*Material for the task*.
━━━━━━━━━━━━━━━━━━━━━━━━━━━━━━

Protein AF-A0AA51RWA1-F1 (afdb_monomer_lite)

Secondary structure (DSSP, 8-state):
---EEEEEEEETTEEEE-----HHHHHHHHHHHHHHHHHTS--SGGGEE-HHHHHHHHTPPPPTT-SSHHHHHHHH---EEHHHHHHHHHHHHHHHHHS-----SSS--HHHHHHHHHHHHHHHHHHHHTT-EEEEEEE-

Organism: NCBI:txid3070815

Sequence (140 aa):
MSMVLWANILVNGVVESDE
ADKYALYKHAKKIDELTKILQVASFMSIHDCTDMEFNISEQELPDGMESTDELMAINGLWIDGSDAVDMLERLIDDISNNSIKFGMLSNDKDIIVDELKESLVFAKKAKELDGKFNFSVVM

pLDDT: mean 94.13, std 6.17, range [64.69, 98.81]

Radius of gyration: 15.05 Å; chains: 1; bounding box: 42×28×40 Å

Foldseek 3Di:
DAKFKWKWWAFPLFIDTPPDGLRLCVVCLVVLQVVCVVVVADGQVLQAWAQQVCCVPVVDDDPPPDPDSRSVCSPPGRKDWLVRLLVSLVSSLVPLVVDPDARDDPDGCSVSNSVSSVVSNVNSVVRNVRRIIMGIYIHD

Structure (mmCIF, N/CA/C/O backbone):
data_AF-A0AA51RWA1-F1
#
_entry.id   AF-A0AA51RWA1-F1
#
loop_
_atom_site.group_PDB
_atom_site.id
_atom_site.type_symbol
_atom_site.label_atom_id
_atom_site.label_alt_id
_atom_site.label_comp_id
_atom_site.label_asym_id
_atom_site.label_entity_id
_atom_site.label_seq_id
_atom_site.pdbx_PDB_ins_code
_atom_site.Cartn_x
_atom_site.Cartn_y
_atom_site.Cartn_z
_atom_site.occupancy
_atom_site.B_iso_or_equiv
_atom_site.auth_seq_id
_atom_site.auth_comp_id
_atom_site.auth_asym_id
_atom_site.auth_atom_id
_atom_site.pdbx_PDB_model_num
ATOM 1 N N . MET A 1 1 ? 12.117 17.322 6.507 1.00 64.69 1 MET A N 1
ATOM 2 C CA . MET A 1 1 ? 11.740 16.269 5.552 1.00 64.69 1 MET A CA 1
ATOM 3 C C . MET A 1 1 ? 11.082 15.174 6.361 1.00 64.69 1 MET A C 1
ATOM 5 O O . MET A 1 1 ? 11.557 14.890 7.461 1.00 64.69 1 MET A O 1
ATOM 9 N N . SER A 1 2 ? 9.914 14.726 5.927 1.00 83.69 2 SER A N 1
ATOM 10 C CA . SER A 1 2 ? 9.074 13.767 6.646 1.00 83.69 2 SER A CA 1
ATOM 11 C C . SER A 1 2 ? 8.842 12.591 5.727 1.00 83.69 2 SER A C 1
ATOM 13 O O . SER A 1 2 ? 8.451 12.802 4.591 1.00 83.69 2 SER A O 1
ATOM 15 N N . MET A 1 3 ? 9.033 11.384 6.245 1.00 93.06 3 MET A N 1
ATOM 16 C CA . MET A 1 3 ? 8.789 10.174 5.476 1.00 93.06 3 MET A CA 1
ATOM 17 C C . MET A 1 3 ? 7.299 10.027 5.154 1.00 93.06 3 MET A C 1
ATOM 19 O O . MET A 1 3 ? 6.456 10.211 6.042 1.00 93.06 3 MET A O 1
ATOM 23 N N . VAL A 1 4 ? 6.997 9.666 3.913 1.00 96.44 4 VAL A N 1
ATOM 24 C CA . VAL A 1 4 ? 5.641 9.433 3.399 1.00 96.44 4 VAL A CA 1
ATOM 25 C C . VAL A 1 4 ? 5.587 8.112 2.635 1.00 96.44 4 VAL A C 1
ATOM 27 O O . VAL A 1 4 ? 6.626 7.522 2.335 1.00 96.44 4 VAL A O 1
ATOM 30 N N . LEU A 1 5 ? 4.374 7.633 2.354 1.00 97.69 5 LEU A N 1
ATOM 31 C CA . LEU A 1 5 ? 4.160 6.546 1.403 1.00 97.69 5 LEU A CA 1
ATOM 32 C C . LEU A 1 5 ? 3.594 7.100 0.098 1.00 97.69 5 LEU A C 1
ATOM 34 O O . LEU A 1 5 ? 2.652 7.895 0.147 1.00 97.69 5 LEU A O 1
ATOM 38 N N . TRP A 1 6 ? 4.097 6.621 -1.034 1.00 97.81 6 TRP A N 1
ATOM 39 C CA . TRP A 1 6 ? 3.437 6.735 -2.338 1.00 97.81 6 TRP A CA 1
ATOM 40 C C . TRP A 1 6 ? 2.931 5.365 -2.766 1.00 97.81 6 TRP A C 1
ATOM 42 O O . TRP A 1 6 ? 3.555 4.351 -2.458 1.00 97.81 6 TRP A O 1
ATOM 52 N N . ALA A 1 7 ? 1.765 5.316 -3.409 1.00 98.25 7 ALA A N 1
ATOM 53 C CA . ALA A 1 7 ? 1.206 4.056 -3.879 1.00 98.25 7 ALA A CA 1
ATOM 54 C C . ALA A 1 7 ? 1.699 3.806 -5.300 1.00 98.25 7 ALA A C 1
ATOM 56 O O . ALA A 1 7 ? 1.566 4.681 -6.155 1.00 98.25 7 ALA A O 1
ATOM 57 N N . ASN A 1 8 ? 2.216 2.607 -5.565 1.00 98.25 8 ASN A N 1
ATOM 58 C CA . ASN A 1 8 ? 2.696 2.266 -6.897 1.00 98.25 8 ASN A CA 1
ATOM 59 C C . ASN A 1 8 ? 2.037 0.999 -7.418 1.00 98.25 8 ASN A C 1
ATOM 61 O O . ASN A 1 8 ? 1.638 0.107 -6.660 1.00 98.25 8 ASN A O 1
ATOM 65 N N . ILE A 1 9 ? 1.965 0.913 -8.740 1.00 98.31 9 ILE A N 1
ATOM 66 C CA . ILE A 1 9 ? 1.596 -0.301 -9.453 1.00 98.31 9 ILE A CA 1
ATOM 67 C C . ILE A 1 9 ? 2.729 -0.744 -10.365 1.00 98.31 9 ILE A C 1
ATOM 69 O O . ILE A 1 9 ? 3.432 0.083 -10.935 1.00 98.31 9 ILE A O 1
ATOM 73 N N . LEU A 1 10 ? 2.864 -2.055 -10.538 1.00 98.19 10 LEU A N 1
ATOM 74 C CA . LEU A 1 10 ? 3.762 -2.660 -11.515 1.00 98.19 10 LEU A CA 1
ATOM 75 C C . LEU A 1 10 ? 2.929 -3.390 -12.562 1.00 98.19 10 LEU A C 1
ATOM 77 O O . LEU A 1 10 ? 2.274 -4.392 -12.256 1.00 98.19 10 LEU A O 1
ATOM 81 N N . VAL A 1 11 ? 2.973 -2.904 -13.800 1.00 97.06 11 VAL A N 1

━━━━━━━━━━━━━━━━━━━━━━━━━━━━━━

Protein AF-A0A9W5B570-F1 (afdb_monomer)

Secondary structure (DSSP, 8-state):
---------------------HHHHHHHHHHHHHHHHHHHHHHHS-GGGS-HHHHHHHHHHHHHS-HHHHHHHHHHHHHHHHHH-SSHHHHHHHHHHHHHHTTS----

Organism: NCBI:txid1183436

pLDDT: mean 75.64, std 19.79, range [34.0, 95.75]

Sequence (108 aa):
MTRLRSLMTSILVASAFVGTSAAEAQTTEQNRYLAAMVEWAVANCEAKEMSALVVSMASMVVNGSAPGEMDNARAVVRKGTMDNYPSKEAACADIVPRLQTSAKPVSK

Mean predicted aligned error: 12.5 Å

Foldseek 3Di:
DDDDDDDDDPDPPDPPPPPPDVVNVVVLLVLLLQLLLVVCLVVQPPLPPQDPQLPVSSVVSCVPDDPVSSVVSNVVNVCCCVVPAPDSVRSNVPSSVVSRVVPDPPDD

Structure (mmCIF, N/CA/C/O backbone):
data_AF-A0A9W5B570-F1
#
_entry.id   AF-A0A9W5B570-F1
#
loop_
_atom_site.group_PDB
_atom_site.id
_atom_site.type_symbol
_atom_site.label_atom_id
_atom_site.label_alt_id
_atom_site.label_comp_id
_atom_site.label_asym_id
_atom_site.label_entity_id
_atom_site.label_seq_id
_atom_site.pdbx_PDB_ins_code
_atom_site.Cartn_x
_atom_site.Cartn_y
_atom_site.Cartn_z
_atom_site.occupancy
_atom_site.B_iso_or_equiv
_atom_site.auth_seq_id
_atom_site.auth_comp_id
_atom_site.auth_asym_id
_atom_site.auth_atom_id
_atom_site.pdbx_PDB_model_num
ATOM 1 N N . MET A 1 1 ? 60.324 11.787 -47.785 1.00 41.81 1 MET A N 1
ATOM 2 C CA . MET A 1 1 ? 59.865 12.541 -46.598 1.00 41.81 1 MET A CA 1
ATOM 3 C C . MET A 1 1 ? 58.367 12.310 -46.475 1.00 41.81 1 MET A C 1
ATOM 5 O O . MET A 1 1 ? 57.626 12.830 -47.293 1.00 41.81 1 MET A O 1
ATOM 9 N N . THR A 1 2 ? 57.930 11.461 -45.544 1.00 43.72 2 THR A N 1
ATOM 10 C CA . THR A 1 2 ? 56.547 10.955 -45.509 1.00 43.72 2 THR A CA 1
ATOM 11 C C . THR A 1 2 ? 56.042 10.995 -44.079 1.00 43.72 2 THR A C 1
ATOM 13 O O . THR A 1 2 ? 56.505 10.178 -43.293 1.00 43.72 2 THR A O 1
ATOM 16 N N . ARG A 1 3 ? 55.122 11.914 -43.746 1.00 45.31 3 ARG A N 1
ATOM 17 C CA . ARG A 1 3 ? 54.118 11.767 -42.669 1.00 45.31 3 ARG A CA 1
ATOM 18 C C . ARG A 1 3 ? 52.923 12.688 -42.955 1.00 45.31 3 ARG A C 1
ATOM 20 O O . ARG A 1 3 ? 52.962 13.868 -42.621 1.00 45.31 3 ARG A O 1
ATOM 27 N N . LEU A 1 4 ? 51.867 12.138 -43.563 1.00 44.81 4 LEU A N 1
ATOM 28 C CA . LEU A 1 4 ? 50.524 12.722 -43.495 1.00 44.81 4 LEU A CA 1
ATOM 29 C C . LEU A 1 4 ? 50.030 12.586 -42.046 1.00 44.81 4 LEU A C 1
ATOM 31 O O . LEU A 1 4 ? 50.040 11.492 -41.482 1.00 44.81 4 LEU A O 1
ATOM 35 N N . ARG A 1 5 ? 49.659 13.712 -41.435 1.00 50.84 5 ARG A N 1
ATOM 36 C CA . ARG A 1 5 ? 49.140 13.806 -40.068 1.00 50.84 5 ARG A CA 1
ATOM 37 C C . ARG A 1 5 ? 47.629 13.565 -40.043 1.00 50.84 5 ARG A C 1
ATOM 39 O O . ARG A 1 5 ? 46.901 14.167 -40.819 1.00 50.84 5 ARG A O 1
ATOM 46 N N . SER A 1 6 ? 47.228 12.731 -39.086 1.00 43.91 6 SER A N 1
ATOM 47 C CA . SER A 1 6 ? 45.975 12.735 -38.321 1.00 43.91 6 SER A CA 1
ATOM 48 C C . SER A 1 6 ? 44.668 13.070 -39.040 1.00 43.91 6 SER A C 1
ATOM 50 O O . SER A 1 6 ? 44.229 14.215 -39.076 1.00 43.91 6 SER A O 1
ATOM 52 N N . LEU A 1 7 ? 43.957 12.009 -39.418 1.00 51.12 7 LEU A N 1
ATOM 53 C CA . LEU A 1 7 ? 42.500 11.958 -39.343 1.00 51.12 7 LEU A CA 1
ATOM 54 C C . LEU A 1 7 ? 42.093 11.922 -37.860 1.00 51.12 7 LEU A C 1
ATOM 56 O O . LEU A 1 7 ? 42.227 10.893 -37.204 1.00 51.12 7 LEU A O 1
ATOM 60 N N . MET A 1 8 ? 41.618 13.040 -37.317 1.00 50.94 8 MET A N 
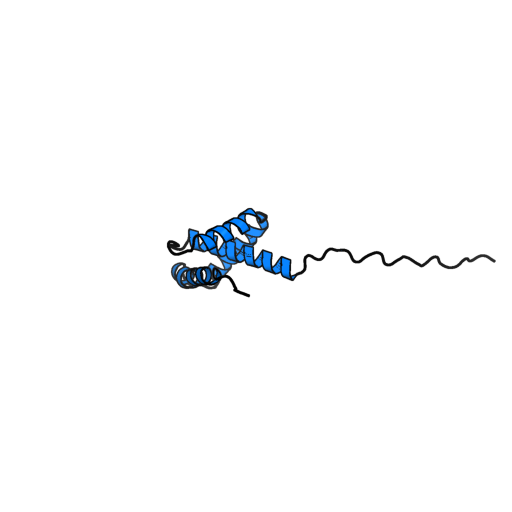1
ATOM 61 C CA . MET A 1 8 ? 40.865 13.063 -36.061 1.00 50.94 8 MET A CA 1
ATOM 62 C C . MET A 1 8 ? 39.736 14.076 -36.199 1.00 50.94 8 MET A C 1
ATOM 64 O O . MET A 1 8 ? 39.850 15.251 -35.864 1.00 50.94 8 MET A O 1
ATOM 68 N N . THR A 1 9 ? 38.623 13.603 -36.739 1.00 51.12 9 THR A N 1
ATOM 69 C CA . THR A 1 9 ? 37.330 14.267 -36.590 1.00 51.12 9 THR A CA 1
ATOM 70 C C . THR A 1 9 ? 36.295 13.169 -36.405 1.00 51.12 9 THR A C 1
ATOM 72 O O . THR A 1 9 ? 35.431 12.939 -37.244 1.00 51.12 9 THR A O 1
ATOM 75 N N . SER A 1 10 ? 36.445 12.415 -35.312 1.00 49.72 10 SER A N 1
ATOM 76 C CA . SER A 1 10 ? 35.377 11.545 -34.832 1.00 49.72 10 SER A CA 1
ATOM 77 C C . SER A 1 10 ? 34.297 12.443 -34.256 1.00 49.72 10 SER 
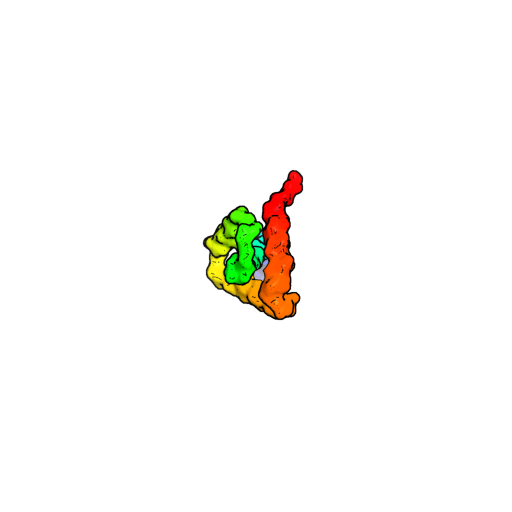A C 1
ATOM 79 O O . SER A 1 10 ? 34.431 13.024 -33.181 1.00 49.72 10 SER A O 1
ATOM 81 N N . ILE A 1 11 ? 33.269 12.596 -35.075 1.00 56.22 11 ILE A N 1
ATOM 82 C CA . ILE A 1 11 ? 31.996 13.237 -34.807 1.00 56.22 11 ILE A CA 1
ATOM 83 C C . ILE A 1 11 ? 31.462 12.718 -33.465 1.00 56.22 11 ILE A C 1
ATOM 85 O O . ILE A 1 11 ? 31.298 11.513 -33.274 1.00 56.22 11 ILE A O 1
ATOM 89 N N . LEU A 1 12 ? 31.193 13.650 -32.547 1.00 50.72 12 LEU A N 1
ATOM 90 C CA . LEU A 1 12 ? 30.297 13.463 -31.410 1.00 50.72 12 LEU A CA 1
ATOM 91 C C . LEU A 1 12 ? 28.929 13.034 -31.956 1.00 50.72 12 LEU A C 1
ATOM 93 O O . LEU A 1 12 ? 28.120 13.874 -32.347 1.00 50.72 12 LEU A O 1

━━━━━━━━━━━━━━━━━━━━━━━━━━━━━━

*Your goal*.
Word for word, restate the lines of the listing above starting at the line with "Protein AF-A0AA51RWA1-F1 (afdb_monomer_lite)" and ending at the line with "ATOM 19 O O", and nothing outside them.

*Expected answer*.
Protein AF-A0AA51RWA1-F1 (afdb_monomer_lite)

Secondary structure (DSSP, 8-state):
---EEEEEEEETTEEEE-----HHHHHHHHHHHHHHHHHTS--SGGGEE-HHHHHHHHTPPPPTT-SSHHHHHHHH---EEHHHHHHHHHHHHHHHHHS-----SSS--HHHHHHHHHHHHHHHHHHHHTT-EEEEEEE-

Organism: NCBI:txid3070815

Sequence (140 aa):
MSMVLWANILVNGVVESDE
ADKYALYKHAKKIDELTKILQVASFMSIHDCTDMEFNISEQELPDGMESTDELMAINGLWIDGSDAVDMLERLIDDISNNSIKFGMLSNDKDIIVDELKESLVFAKKAKELDGKFNFSVVM

pLDDT: mean 94.13, std 6.17, range [64.69, 98.81]

Radius of gyration: 15.05 Å; chains: 1; bounding box: 42×28×40 Å

Foldseek 3Di:
DAKFKWKWWAFPLFIDTPPDGLRLCVVCLVVLQVVCVVVVADGQVLQAWAQQVCCVPVVDDDPPPDPDSRSVCSPPGRKDWLVRLLVSLVSSLVPLVVDPDARDDPDGCSVSNSVSSVVSNVNSVVRNVRRIIMGIYIHD

Structure (mmCIF, N/CA/C/O backbone):
data_AF-A0AA51RWA1-F1
#
_entry.id   AF-A0AA51RWA1-F1
#
loop_
_atom_site.group_PDB
_atom_site.id
_atom_site.type_symbol
_atom_site.label_atom_id
_atom_site.label_alt_id
_atom_site.label_comp_id
_atom_site.label_asym_id
_atom_site.label_entity_id
_atom_site.label_seq_id
_atom_site.pdbx_PDB_ins_code
_atom_site.Cartn_x
_atom_site.Cartn_y
_atom_site.Cartn_z
_atom_site.occupancy
_atom_site.B_iso_or_equiv
_atom_site.auth_seq_id
_atom_site.auth_comp_id
_atom_site.auth_asym_id
_atom_site.auth_atom_id
_atom_site.pdbx_PDB_model_num
ATOM 1 N N . MET A 1 1 ? 12.117 17.322 6.507 1.00 64.69 1 MET A N 1
ATOM 2 C CA . MET A 1 1 ? 11.740 16.269 5.552 1.00 64.69 1 MET A CA 1
ATOM 3 C C . MET A 1 1 ? 11.082 15.174 6.361 1.00 64.69 1 MET A C 1
ATOM 5 O O . MET A 1 1 ? 11.557 14.890 7.461 1.00 64.69 1 MET A O 1
ATOM 9 N N . SER A 1 2 ? 9.914 14.726 5.927 1.00 83.69 2 SER A N 1
ATOM 10 C CA . SER A 1 2 ? 9.074 13.767 6.646 1.00 83.69 2 SER A CA 1
ATOM 11 C C . SER A 1 2 ? 8.842 12.591 5.727 1.00 83.69 2 SER A C 1
ATOM 13 O O . SER A 1 2 ? 8.451 12.802 4.591 1.00 83.69 2 SER A O 1
ATOM 15 N N . MET A 1 3 ? 9.033 11.384 6.245 1.00 93.06 3 MET A N 1
ATOM 16 C CA . MET A 1 3 ? 8.789 10.174 5.476 1.00 93.06 3 MET A CA 1
ATOM 17 C C . MET A 1 3 ? 7.299 10.027 5.154 1.00 93.06 3 MET A C 1
ATOM 19 O O . MET A 1 3 ? 6.456 10.211 6.042 1.00 93.06 3 MET A O 1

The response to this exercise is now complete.